▶ _THE DATA_
*** Begin section ***
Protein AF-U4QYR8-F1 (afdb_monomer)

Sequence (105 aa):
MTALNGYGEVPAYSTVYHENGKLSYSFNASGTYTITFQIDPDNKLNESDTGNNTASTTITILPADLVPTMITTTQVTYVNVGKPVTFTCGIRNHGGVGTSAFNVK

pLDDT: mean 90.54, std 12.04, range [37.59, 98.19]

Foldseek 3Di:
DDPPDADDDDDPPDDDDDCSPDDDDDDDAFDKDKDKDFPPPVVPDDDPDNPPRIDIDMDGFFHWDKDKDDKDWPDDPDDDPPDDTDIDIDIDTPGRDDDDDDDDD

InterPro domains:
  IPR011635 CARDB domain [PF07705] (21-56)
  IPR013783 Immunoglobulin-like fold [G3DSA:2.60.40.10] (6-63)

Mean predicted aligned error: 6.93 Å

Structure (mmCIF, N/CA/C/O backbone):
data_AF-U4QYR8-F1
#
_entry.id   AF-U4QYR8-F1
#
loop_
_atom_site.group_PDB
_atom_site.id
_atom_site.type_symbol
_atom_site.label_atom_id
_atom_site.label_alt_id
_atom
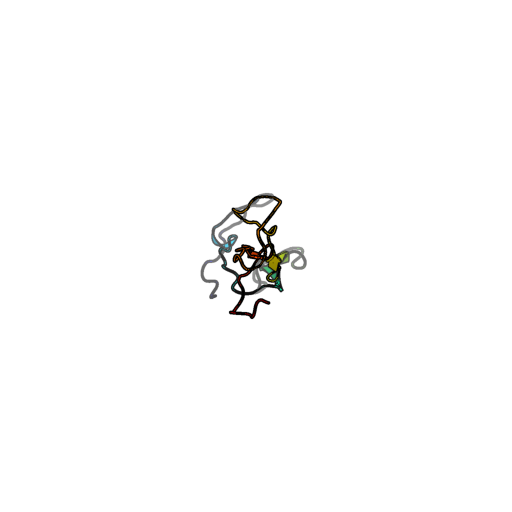_site.label_comp_id
_atom_site.label_asym_id
_atom_site.label_entity_id
_atom_site.label_seq_id
_a
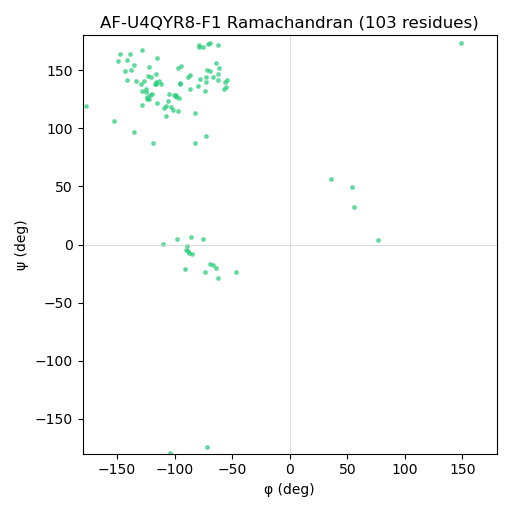tom_site.pdbx_PDB_ins_code
_atom_site.Cartn_x
_atom_site.Cartn_y
_atom_site.Cartn_z
_atom_site.occupancy
_atom_site.B_iso_or_equiv
_atom_site.auth_seq_id
_atom_site.auth_comp_id
_atom_site.auth_asym_id
_atom_site.auth_atom_id
_atom_site.pdbx_PDB_model_num
ATOM 1 N N . MET A 1 1 ? -1.959 6.808 -19.877 1.00 41.38 1 MET A N 1
ATOM 2 C CA . MET A 1 1 ? -0.722 7.543 -19.554 1.00 41.38 1 MET A CA 1
ATOM 3 C C . MET A 1 1 ? 0.125 7.498 -20.811 1.00 41.38 1 MET A C 1
ATOM 5 O O . MET A 1 1 ? 0.622 6.439 -21.158 1.00 41.38 1 MET A O 1
ATOM 9 N N . THR A 1 2 ? 0.119 8.573 -21.590 1.00 37.59 2 THR A N 1
ATOM 10 C CA . THR A 1 2 ? 0.772 8.611 -22.904 1.00 37.59 2 THR A CA 1
ATOM 11 C C . THR A 1 2 ? 2.253 8.899 -22.680 1.00 37.59 2 THR A C 1
ATOM 13 O O . THR A 1 2 ? 2.586 9.973 -22.187 1.00 37.59 2 THR A O 1
ATOM 16 N N . ALA A 1 3 ? 3.134 7.944 -22.979 1.00 41.41 3 ALA A N 1
ATOM 17 C CA . ALA A 1 3 ? 4.576 8.162 -22.942 1.00 41.41 3 ALA A CA 1
ATOM 18 C C . ALA A 1 3 ? 4.975 9.036 -24.141 1.00 41.41 3 ALA A C 1
ATOM 20 O O . ALA A 1 3 ? 5.181 8.549 -25.247 1.00 41.41 3 ALA A O 1
ATOM 21 N N . LEU A 1 4 ? 5.027 10.348 -23.932 1.00 50.16 4 LEU A N 1
ATOM 22 C CA . LEU A 1 4 ? 5.624 11.303 -24.859 1.00 50.16 4 LEU A CA 1
ATOM 23 C C . LEU A 1 4 ? 6.762 11.983 -24.114 1.00 50.16 4 LEU A C 1
ATOM 25 O O . LEU A 1 4 ? 6.527 12.974 -23.437 1.00 50.16 4 LEU A O 1
ATOM 29 N N . ASN A 1 5 ? 7.941 11.363 -24.169 1.00 53.62 5 ASN A N 1
ATOM 30 C CA . ASN A 1 5 ? 9.273 11.973 -24.180 1.00 53.62 5 ASN A CA 1
ATOM 31 C C . ASN A 1 5 ? 10.276 10.817 -24.332 1.00 53.62 5 ASN A C 1
ATOM 33 O O . ASN A 1 5 ? 10.289 9.902 -23.513 1.00 53.62 5 ASN A O 1
ATOM 37 N N . GLY A 1 6 ? 11.078 10.809 -25.397 1.00 60.25 6 GLY A N 1
ATOM 38 C CA . GLY A 1 6 ? 12.129 9.801 -25.574 1.00 60.25 6 GLY A CA 1
ATOM 39 C C . GLY A 1 6 ? 13.195 9.906 -24.479 1.00 60.25 6 GLY A C 1
ATOM 40 O O . GLY A 1 6 ? 13.365 10.961 -23.868 1.00 60.25 6 GLY A O 1
ATOM 41 N N . TYR A 1 7 ? 13.905 8.814 -24.210 1.00 70.44 7 TYR A N 1
ATOM 42 C CA . TYR A 1 7 ? 15.209 8.893 -23.549 1.00 70.44 7 TYR A CA 1
ATOM 43 C C . TYR A 1 7 ? 16.234 9.441 -24.561 1.00 70.44 7 TYR A C 1
ATOM 45 O O . TYR A 1 7 ? 16.163 9.104 -25.742 1.00 70.44 7 TYR A O 1
ATOM 53 N N . GLY A 1 8 ? 17.147 10.315 -24.121 1.00 75.31 8 GLY A N 1
ATOM 54 C CA . GLY A 1 8 ? 18.287 10.757 -24.938 1.00 75.31 8 GLY A CA 1
ATOM 55 C C . GLY A 1 8 ? 19.341 9.656 -25.109 1.00 75.31 8 GLY A C 1
ATOM 56 O O . GLY A 1 8 ? 19.141 8.529 -24.655 1.00 75.31 8 GLY A O 1
ATOM 57 N N . GLU A 1 9 ? 20.476 9.979 -25.735 1.00 84.81 9 GLU A N 1
ATOM 58 C CA . GLU A 1 9 ? 21.596 9.036 -25.855 1.00 84.81 9 GLU A CA 1
ATOM 59 C C . GLU A 1 9 ? 22.064 8.544 -24.475 1.00 84.81 9 GLU A C 1
ATOM 61 O O . GLU A 1 9 ? 22.264 9.331 -23.547 1.00 84.81 9 GLU A O 1
ATOM 66 N N . VAL A 1 10 ? 22.261 7.229 -24.354 1.00 90.19 10 VAL A N 1
ATOM 67 C CA . VAL A 1 10 ? 22.865 6.585 -23.184 1.00 90.19 10 VAL A CA 1
ATOM 68 C C . VAL A 1 10 ? 24.271 6.124 -23.586 1.00 90.19 10 VAL A C 1
ATOM 70 O O . VAL A 1 10 ? 24.390 5.216 -24.410 1.00 90.19 10 VAL A O 1
ATOM 73 N N . PRO A 1 11 ? 25.349 6.736 -23.061 1.00 93.25 11 PRO A N 1
ATOM 74 C CA . PRO A 1 11 ? 26.713 6.338 -23.402 1.00 93.25 11 PRO A CA 1
ATOM 75 C C . PRO A 1 11 ? 27.033 4.891 -23.005 1.00 93.25 11 PRO A C 1
ATOM 77 O O . PRO A 1 11 ? 26.515 4.373 -22.011 1.00 93.25 11 PRO A O 1
ATOM 80 N N . ALA A 1 12 ? 27.953 4.257 -23.737 1.00 93.94 12 ALA A N 1
ATOM 81 C CA . ALA A 1 12 ? 28.425 2.912 -23.418 1.00 93.94 12 ALA A CA 1
ATOM 82 C C . ALA A 1 12 ? 28.976 2.827 -21.982 1.00 93.94 12 ALA A C 1
ATOM 84 O O . ALA A 1 12 ? 29.673 3.733 -21.523 1.00 93.94 12 ALA A O 1
ATOM 85 N N . TYR A 1 13 ? 28.682 1.721 -21.290 1.00 92.56 13 TYR A N 1
ATOM 86 C CA . TYR A 1 13 ? 29.125 1.453 -19.912 1.00 92.56 13 TYR A CA 1
ATOM 87 C C . TYR A 1 13 ? 28.738 2.539 -18.894 1.00 92.56 13 TYR A C 1
ATOM 89 O O . TYR A 1 13 ? 29.458 2.779 -17.925 1.00 92.56 13 TYR A O 1
ATOM 97 N N . SER A 1 14 ? 27.598 3.197 -19.102 1.00 93.69 14 SER A N 1
ATOM 98 C CA . SER A 1 14 ? 27.101 4.244 -18.214 1.00 93.69 14 SER A CA 1
ATOM 99 C C . SER A 1 14 ? 25.657 3.995 -17.784 1.00 93.69 14 SER A C 1
ATOM 101 O O . SER A 1 14 ? 24.954 3.149 -18.335 1.00 93.69 14 SER A O 1
ATOM 103 N N . THR A 1 15 ? 25.207 4.748 -16.783 1.00 91.56 15 THR A N 1
ATOM 104 C CA . THR A 1 15 ? 23.803 4.796 -16.373 1.00 91.56 15 THR A CA 1
ATOM 105 C C . THR A 1 15 ? 23.337 6.241 -16.425 1.00 91.56 15 THR A C 1
ATOM 107 O O . THR A 1 15 ? 23.938 7.110 -15.794 1.00 91.56 15 THR A O 1
ATOM 110 N N . VAL A 1 16 ? 22.255 6.495 -17.161 1.00 89.81 16 VAL A N 1
ATOM 111 C CA . VAL A 1 16 ? 21.628 7.815 -17.257 1.00 89.81 16 VAL A CA 1
ATOM 112 C C . VAL A 1 16 ? 20.300 7.786 -16.512 1.00 89.81 16 VAL A C 1
ATOM 114 O O . VAL A 1 16 ? 19.375 7.062 -16.881 1.00 89.81 16 VAL A O 1
ATOM 117 N N . TYR A 1 17 ? 20.193 8.601 -15.467 1.00 89.00 17 TYR A N 1
ATOM 118 C CA . TYR A 1 17 ? 18.927 8.843 -14.784 1.00 89.00 17 TYR A CA 1
ATOM 119 C C . TYR A 1 17 ? 18.177 9.972 -15.490 1.00 89.00 17 TYR A C 1
ATOM 121 O O . TYR A 1 17 ? 18.755 11.011 -15.801 1.00 89.00 17 TYR A O 1
ATOM 129 N N . HIS A 1 18 ? 16.884 9.776 -15.729 1.00 85.56 18 HIS A N 1
ATOM 130 C CA . HIS A 1 18 ? 16.025 10.744 -16.405 1.00 85.56 18 HIS A CA 1
ATOM 131 C C . HIS A 1 18 ? 14.646 10.760 -15.743 1.00 85.56 18 HIS A C 1
ATOM 133 O O . HIS A 1 18 ? 14.249 9.780 -15.111 1.00 85.56 18 HIS A O 1
ATOM 139 N N . GLU A 1 19 ? 13.885 11.842 -15.909 1.00 84.25 19 GLU A N 1
ATOM 140 C CA . GLU A 1 19 ? 12.523 11.935 -15.360 1.00 84.25 19 GLU A CA 1
ATOM 141 C C . GLU A 1 19 ? 11.585 10.870 -15.949 1.00 84.25 19 GLU A C 1
ATOM 143 O O . GLU A 1 19 ? 10.704 10.375 -15.258 1.00 84.25 19 GLU A O 1
ATOM 148 N N . ASN A 1 20 ? 11.836 10.425 -17.184 1.00 82.56 20 ASN A N 1
ATOM 149 C CA . ASN A 1 20 ? 11.085 9.327 -17.811 1.00 82.56 20 ASN A CA 1
ATOM 150 C C . ASN A 1 20 ? 11.318 7.965 -17.130 1.00 82.56 20 ASN A C 1
ATOM 152 O O . ASN A 1 20 ? 10.533 7.043 -17.326 1.00 82.56 20 ASN A O 1
ATOM 156 N N . GLY A 1 21 ? 12.382 7.829 -16.332 1.00 86.69 21 GLY A N 1
ATOM 157 C CA . GLY A 1 21 ? 12.630 6.664 -15.479 1.00 86.69 21 GLY A CA 1
ATOM 158 C C . GLY A 1 21 ? 11.946 6.756 -14.113 1.00 86.69 21 GLY A C 1
ATOM 159 O O . GLY A 1 21 ? 12.204 5.922 -13.248 1.00 86.69 21 GLY A O 1
ATOM 160 N N . LYS A 1 22 ? 11.110 7.778 -13.882 1.00 89.88 22 LYS A N 1
ATOM 161 C CA . LYS A 1 22 ? 10.395 7.989 -12.621 1.00 89.88 22 LYS A CA 1
ATOM 162 C C . LYS A 1 22 ? 8.889 7.885 -12.828 1.00 89.88 22 LYS A C 1
ATOM 164 O O . LYS A 1 22 ? 8.332 8.408 -13.788 1.00 89.88 22 LYS A O 1
ATOM 169 N N . LEU A 1 23 ? 8.221 7.248 -11.870 1.00 90.94 23 LEU A N 1
ATOM 170 C CA . LEU A 1 23 ? 6.767 7.148 -11.804 1.00 90.94 23 LEU A CA 1
ATOM 171 C C . LEU A 1 23 ? 6.296 7.589 -10.417 1.00 90.94 23 LEU A C 1
ATOM 173 O O . LEU A 1 23 ? 6.634 6.960 -9.417 1.00 90.94 23 LEU A O 1
ATOM 177 N N . SER A 1 24 ? 5.471 8.632 -10.374 1.00 94.50 24 SER A N 1
ATOM 178 C CA . SER A 1 24 ? 4.704 9.014 -9.186 1.00 94.50 24 SER A CA 1
ATOM 179 C C . SER A 1 24 ? 3.257 8.573 -9.379 1.00 94.50 24 SER A C 1
ATOM 181 O O . SER A 1 24 ? 2.593 9.026 -10.311 1.00 94.50 24 SER A O 1
ATOM 183 N N . TYR A 1 25 ? 2.766 7.683 -8.517 1.00 95.00 25 TYR A N 1
ATOM 184 C CA . TYR A 1 25 ? 1.418 7.125 -8.613 1.00 95.00 25 TYR A CA 1
ATOM 185 C C . TYR A 1 25 ? 0.776 6.971 -7.230 1.00 95.00 25 TYR A C 1
ATOM 187 O O . TYR A 1 25 ? 1.446 6.578 -6.276 1.00 95.00 25 TYR A O 1
ATOM 195 N N . SER A 1 26 ? -0.529 7.241 -7.142 1.00 94.94 26 SER A N 1
ATOM 196 C CA . SER A 1 26 ? -1.332 7.053 -5.929 1.00 94.94 26 SER A CA 1
ATOM 197 C C . SER A 1 26 ? -2.258 5.850 -6.092 1.00 94.94 26 SER A C 1
ATOM 199 O O . SER A 1 26 ? -3.112 5.832 -6.980 1.00 94.94 26 SER A O 1
ATOM 201 N N . PHE A 1 27 ? -2.105 4.846 -5.227 1.00 95.06 27 PHE A N 1
ATOM 202 C CA . PHE A 1 27 ? -2.981 3.674 -5.193 1.00 95.06 27 PHE A CA 1
ATOM 203 C C . PHE A 1 27 ? -4.289 3.998 -4.466 1.00 95.06 27 PHE A C 1
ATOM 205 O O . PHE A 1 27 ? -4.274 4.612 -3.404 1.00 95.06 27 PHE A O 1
*** End section ***
▶ _WHAT YOU WILL DO_
Your task is to restate, word for word, the lines from the beginning of the records to the line with "Mean predicted aligned error: 6.93 Å", inclusive.

▶ _SOLUTION FOR THIS EXERCISE_
Protein AF-U4QYR8-F1 (afdb_monomer)

Sequence (105 aa):
MTALNGYGEVPAYSTVYHENGKLSYSFNASGTYTITFQIDPDNKLNESDTGNNTASTTITILPADLVPTMITTTQVTYVNVGKPVTFTCGIRNHGGVGTSAFNVK

pLDDT: mean 90.54, std 12.04, range [37.59, 98.19]

Foldseek 3Di:
DDPPDADDDDDPPDDDDDCSPDDDDDDDAFDKDKDKDFPPPVVPDDDPDNPPRIDIDMDGFFHWDKDKDDKDWPDDPDDDPPDDTDIDIDIDTPGRDDDDDDDDD

InterPro domains:
  IPR011635 CARDB domain [PF07705] (21-56)
  IPR013783 Immunoglobulin-like fold [G3DSA:2.60.40.10] (6-63)

Mean predicted aligned error: 6.93 Å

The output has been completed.